Computer scientists in general: this wouldn’t just apply to Transformers, but would go a long way towards explaining what deep learning even is and why it works. It’d be a great example of an unbounded algorithm receiving a bounded solution, and it might suggest some ways to approach good bounded solutions to other problems.
You: look, this AI stuff is already changing the world beyond recognition, it’s getting faster, and no one knows how it works. I think I’ve got a piece of the puzzle here.

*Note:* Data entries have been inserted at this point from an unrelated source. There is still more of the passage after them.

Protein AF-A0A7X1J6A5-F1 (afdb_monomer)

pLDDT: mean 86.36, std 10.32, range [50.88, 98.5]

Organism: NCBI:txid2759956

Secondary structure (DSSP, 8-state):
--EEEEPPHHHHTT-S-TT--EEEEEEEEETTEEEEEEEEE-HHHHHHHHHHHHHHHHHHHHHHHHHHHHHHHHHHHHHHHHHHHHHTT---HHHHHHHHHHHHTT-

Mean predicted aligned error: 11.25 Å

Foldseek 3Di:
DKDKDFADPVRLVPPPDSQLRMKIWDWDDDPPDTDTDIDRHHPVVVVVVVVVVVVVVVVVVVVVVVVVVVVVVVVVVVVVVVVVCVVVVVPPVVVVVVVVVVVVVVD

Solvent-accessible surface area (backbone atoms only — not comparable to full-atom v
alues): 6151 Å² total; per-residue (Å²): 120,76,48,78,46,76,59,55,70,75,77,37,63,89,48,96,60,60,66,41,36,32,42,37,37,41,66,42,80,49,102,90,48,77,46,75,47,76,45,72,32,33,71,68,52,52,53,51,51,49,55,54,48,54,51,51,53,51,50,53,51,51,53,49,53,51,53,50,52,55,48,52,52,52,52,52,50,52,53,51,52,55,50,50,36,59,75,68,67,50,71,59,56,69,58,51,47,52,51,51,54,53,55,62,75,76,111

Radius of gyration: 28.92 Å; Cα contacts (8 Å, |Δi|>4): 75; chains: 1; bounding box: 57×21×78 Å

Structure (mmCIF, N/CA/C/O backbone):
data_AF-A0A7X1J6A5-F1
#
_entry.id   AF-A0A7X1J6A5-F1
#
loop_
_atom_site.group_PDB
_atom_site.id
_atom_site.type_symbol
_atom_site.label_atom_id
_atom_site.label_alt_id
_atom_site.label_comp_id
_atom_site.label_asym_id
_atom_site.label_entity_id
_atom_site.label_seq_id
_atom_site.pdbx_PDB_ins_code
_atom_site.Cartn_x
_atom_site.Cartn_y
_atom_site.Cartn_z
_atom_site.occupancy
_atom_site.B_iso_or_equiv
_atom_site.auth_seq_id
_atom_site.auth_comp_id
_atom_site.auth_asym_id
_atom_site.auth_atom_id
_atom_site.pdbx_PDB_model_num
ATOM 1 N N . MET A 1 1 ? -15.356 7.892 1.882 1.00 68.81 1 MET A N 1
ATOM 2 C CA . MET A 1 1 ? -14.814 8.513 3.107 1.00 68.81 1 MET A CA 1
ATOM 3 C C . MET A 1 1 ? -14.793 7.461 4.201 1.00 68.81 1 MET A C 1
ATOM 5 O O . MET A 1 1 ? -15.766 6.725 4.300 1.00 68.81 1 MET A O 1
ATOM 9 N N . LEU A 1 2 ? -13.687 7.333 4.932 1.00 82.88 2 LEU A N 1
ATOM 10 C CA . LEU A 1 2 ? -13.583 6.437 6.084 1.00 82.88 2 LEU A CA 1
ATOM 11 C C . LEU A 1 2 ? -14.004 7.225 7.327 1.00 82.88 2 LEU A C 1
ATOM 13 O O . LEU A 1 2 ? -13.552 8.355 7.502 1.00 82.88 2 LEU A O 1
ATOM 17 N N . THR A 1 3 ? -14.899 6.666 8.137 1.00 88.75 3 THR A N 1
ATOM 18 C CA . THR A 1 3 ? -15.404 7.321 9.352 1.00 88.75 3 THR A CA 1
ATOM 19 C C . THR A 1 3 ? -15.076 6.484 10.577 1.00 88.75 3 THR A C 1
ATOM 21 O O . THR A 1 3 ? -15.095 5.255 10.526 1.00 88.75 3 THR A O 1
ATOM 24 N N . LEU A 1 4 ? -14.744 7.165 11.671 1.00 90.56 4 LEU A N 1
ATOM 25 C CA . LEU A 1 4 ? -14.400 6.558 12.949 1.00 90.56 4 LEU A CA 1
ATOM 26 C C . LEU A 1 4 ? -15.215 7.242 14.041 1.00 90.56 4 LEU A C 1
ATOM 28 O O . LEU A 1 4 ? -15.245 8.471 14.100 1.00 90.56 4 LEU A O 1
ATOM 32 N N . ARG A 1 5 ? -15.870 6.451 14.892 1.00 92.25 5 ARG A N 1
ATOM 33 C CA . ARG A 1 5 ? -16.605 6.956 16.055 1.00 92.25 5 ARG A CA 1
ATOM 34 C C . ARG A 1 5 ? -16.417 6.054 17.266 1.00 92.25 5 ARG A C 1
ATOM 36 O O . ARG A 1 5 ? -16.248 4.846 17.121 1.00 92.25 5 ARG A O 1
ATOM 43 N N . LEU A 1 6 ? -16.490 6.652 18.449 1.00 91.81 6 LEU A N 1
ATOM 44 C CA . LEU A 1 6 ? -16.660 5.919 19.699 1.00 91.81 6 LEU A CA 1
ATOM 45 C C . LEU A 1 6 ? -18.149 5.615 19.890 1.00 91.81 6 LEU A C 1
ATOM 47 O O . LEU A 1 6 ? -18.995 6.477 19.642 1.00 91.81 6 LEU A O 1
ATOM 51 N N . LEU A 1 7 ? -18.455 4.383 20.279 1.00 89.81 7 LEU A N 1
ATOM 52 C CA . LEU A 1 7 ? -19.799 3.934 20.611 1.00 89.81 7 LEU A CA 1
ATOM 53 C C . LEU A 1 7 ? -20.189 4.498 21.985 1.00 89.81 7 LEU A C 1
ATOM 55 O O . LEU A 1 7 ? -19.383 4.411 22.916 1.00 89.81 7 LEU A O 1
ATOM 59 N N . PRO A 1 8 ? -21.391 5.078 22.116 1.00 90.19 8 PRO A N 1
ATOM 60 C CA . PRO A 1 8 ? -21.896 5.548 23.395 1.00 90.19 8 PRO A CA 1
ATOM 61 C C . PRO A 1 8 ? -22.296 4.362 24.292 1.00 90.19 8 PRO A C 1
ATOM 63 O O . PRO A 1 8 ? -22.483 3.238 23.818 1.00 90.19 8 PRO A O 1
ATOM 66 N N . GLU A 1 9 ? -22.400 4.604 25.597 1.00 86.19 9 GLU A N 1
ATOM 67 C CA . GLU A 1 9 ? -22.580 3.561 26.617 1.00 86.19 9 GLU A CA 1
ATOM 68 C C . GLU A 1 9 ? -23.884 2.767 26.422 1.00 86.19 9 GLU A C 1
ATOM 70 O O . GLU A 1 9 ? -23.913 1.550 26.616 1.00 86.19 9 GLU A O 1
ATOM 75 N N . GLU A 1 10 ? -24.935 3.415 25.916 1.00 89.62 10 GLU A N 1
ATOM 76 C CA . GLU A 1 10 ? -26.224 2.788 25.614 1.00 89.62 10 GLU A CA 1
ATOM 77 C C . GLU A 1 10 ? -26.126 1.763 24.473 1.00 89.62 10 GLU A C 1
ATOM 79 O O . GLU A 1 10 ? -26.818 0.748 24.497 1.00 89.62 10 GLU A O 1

What I’m working on right now
Unbounded Transformers: Solomonoff induction is the ideal way of solving sequence prediction, yet most people working in AI nowadays haven’t heard of it. But earlier, I said that if you can’t solve a problem on a magic computer, you can’t do it on a real one - what gives? I think that whatever kind of ‘unbounded’ algorithm it is that AI engineers are trying to approach is a bit different in structure from Solomonoff’s, although it’ll achieve the same result. Solomonoff described Bayesian induction over inputs to a UTM, but you can perform it over anything if you can distribute the weights right. The paper I’m currently working on describes a way of performing Solomonoff-like induction over assignments of weights to Transformers instead.
Experiments: next on my list is improving on Grau-Moya et al.’s analysis of Transformers’ potential to emulate a Solomonoff inductor and Mingard et al.’s analysis of how stochastic gradient descent (the way that Transformers are trained) approaches Bayesian selection, the way that Solomonoff induction does.
I’m unfortunately unable to look into the future and tell you how influential this idea could turn out to be, but I can defer you to the next best thing:
If you have any thoughts on this at all - ideas, supporting arguments, counterarguments, anything - I’d love to hear from you! Comment below or email me at the address in my paper.
In fact, its weight should be much higher; in our above example, every additional digit means getting 4 times less probability, and encoding the cake program will (probably) take quite a few more digits than the doubling program.
Prediction error and program size are both measured in bits, so they can be simply added together; in fact, doing anything else is incorrect.